Because children thought to be eligible for the EIP are entitled to a multidisciplinary evaluation,11 municipalities cannot "prescreen" them (for example, complete a developmental screening such as the ASQ or other type of screening) to determine whether or what type of an evaluation should be completed. Upon receipt of a referral for a child with a suspected or confirmed disability, the EIO must promptly designate an initial service coordinator to assist the child's parent(s) in selection of an evaluator to conduct a multidisciplinary evaluation.
Municipalities are responsible for ensuring that parents have the opportunity to select an evaluator from the list of approved evaluators under contract with the municipality to deliver early intervention evaluations, and to ensure that initial service coordinators have access to and use an up-to-date list of available evaluators in their discussions with parents about selection of an evaluator. The initial service coordinator is responsible for providing parents with: a list of all evaluators approved and under contract with their municipality; and, objective information about potential evaluators to assist parents in selecting evaluators appropriate for the individual needs of their children at the time of referrals.
When children in foster care are referred to the EIP with a suspected disability, the EIO is responsible for making a determination, in conjunction with the local Commissioner of Social Services or his/her designee, regarding the availability of the child's parent and the need to appoint a surrogate parent for purposes of the EIP, including providing consent for the evaluation and participation in the evaluation process.

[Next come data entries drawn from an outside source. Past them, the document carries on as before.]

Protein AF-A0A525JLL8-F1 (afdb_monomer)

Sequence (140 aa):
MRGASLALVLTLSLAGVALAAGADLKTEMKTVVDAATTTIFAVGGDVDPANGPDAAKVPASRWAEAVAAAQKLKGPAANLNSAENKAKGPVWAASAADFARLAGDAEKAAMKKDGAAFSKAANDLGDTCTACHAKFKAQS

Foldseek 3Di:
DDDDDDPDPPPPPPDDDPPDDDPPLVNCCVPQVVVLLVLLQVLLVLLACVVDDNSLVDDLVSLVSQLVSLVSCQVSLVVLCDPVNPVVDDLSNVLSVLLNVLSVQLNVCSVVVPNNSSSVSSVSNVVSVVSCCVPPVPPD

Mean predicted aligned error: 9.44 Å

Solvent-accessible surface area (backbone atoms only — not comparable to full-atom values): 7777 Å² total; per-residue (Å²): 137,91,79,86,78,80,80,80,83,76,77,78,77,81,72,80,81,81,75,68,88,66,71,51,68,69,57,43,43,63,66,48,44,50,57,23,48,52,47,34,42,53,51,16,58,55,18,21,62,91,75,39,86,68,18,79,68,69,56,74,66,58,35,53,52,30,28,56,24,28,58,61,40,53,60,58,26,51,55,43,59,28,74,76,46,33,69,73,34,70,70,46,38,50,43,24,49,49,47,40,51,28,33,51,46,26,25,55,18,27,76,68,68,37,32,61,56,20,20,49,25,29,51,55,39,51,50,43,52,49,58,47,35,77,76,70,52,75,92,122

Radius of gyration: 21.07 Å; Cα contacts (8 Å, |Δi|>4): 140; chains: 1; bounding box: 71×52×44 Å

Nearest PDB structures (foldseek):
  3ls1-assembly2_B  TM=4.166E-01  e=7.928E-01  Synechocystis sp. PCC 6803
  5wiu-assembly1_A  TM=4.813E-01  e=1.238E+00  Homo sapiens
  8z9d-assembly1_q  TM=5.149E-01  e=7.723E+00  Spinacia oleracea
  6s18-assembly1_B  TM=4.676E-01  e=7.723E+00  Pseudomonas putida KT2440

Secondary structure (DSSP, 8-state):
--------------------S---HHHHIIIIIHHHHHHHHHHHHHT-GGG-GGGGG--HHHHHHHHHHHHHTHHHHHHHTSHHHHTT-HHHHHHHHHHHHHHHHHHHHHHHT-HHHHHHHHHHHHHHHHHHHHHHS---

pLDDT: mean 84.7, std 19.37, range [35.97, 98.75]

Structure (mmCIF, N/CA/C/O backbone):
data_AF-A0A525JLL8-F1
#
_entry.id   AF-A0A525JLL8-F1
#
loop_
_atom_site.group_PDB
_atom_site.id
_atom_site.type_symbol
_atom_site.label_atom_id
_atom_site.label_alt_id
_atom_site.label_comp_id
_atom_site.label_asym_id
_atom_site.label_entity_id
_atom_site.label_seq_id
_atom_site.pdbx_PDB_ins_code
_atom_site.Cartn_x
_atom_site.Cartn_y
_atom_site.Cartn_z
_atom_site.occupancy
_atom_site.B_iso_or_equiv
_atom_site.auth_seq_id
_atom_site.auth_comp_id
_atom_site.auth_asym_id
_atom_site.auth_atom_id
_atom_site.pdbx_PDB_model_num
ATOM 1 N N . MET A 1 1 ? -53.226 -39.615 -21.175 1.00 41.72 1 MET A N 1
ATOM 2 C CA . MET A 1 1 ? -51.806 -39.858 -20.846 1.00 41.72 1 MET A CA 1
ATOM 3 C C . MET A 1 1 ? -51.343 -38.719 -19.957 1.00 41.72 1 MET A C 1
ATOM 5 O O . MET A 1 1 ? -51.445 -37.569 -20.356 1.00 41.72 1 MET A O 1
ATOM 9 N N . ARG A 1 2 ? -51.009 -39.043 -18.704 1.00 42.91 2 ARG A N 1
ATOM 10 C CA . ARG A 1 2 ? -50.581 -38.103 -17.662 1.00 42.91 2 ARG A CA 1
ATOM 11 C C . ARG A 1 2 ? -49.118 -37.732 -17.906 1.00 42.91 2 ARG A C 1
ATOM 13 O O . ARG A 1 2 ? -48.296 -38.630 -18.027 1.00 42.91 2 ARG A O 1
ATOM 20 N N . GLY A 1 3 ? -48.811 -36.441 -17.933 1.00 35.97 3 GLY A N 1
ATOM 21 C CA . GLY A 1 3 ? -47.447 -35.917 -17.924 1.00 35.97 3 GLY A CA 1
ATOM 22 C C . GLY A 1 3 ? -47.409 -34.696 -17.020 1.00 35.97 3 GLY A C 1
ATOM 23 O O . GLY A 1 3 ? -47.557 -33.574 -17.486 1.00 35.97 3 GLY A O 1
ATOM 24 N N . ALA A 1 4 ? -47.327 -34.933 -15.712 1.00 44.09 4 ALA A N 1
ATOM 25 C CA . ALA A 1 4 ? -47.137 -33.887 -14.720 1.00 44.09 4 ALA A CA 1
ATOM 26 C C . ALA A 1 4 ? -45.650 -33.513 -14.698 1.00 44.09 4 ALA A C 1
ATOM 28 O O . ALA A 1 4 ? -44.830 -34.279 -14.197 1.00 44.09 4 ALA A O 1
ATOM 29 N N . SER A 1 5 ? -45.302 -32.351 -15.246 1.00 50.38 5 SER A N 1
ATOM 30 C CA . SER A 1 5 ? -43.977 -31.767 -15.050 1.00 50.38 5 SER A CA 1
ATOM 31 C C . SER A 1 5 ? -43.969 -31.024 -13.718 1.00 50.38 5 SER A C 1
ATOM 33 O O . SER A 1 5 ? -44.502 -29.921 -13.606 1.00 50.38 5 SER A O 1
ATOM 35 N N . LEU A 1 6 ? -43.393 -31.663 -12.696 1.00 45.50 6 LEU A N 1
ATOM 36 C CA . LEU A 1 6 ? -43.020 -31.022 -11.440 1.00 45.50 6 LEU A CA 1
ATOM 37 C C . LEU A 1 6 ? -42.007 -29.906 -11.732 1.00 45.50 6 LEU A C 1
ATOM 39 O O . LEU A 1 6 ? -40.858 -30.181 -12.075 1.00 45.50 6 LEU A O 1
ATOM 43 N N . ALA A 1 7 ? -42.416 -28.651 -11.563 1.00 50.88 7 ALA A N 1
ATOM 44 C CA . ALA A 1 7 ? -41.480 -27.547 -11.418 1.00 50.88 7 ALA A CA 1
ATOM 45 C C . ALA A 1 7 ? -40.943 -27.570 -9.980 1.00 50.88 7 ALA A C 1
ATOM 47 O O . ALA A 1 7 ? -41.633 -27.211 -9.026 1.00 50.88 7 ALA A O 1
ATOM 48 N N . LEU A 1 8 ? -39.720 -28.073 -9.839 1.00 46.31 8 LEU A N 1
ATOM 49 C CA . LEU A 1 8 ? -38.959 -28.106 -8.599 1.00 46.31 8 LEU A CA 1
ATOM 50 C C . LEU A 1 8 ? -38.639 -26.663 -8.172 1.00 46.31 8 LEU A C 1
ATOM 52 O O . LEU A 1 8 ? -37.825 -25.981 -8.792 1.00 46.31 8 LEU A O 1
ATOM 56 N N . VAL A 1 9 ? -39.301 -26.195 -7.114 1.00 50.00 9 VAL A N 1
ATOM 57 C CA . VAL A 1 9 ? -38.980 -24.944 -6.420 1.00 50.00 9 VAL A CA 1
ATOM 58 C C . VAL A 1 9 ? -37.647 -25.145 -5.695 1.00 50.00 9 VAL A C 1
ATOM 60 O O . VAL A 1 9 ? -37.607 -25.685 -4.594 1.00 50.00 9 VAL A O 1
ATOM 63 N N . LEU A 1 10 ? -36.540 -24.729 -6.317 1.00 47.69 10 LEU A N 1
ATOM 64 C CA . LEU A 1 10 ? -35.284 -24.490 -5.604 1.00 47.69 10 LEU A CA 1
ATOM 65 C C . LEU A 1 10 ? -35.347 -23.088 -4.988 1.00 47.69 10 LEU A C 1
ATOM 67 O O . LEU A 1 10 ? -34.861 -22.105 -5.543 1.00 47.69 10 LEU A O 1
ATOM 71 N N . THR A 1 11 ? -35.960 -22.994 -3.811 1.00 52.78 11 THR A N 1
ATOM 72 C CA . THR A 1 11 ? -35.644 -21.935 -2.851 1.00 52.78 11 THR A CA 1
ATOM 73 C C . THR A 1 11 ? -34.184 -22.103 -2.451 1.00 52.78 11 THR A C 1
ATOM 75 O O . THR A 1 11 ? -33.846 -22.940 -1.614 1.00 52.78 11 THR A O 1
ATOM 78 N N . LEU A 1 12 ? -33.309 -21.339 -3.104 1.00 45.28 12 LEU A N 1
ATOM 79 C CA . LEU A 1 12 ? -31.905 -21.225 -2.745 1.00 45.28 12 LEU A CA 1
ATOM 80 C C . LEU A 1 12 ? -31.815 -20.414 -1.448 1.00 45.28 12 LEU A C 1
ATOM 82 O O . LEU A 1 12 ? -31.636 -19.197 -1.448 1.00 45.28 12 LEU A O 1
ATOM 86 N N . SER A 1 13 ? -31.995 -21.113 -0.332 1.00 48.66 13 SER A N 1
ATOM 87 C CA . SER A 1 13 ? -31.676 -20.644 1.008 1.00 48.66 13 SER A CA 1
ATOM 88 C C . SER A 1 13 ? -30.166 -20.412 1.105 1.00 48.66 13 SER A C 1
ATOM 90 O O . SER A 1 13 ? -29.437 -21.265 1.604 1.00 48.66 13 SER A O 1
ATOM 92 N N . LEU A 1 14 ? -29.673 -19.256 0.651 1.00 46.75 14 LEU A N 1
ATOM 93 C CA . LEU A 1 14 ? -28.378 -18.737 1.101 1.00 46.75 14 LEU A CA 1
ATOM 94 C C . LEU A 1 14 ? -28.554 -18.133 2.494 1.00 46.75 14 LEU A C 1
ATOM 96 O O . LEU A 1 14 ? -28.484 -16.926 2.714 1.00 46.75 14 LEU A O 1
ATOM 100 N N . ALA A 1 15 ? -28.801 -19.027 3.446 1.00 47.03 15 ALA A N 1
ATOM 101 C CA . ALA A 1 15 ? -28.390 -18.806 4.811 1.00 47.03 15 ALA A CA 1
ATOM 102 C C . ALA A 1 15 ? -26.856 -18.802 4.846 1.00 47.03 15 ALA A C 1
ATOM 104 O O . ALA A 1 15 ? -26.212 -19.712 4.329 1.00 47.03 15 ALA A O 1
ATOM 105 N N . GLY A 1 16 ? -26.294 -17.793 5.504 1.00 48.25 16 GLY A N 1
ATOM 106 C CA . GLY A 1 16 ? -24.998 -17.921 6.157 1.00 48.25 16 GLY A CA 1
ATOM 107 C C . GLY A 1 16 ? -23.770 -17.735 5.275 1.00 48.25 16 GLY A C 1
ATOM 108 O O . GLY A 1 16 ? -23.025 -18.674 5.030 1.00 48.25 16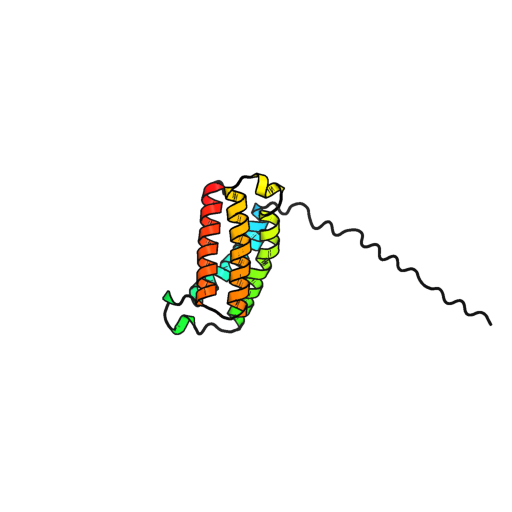 GLY A O 1
ATOM 109 N N . VAL A 1 17 ? -23.442 -16.479 4.983 1.00 41.31 17 VAL A N 1
ATOM 110 C CA . VAL A 1 17 ? -22.052 -16.046 5.177 1.00 41.31 17 VAL A CA 1
ATOM 111 C C . VAL A 1 17 ? -22.068 -14.733 5.947 1.00 41.31 17 VAL A C 1
ATOM 113 O O . VAL A 1 17 ? -21.783 -13.656 5.434 1.00 41.31 17 VAL A O 1
ATOM 116 N N . ALA A 1 18 ? -22.431 -14.832 7.227 1.00 45.66 18 ALA A N 1
ATOM 117 C CA . ALA A 1 18 ? -21.852 -13.936 8.215 1.00 45.66 18 ALA A CA 1
ATOM 118 C C . ALA A 1 18 ? -20.350 -14.260 8.230 1.00 45.66 18 ALA A C 1
ATOM 120 O O . ALA A 1 18 ? -19.907 -15.168 8.931 1.00 45.66 18 ALA A O 1
ATOM 121 N N . LEU A 1 19 ? -19.593 -13.613 7.340 1.00 43.75 19 LEU A N 1
ATOM 122 C CA . LEU A 1 19 ? -18.143 -13.717 7.296 1.00 43.75 19 LEU A CA 1
ATOM 123 C C . LEU A 1 19 ? -17.607 -13.216 8.634 1.00 43.75 19 LEU A C 1
ATOM 125 O O . LEU A 1 19 ? -17.650 -12.023 8.913 1.00 43.75 19 LEU A O 1
ATOM 129 N N . ALA A 1 20 ? -17.188 -14.185 9.446 1.00 41.53 20 ALA A N 1
ATOM 130 C CA . ALA A 1 20 ? -16.277 -14.089 10.574 1.00 41.53 20 ALA A CA 1
ATOM 131 C C . ALA A 1 20 ? -16.223 -12.711 11.248 1.00 41.53 20 ALA A C 1
ATOM 133 O O . ALA A 1 20 ? -15.406 -11.854 10.912 1.00 41.53 20 ALA A O 1
ATOM 134 N N . ALA A 1 21 ? -17.046 -12.547 12.282 1.00 42.94 21 ALA A N 1
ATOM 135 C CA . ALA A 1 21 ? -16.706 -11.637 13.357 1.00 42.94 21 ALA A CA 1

1Throughout this document, the term "EIO" will be used to reference both Early Intervention Officials and their designees.
2 PHL §2542(1)(a)(c)
3 10 NYCRR §69-4.3(a)(3)
4 American Academy of Pediatrics: Developmental Surveillance and Screening of Infants and Young Children. Committee on Children with Disabilities. Pediatrics, Vol 108, No. 1, July, 2001, pp 192-195.
5 42 U.S.C. 5106a(b)(xxi)
6 H.R. 1350, Sec. 637(a)(6)
7 Conference Report on H.R. 1350, pg 126
8 PHL §2542(1) and 10 NYCRR §69-4.2 (a)(2)(3)
9 10 NYCRR §69-4.3(g)
10 Rates established by the Department for screening can only be used by evaluators to perform a screening, when appropriate, for a child referred to the EIP as a potentially eligible child for a multidisciplinary evaluation. See Section II, "Required Components of the Multidisciplinary Evaluation," for a discussion about when it may be appropriate for evaluators to conduct a screening.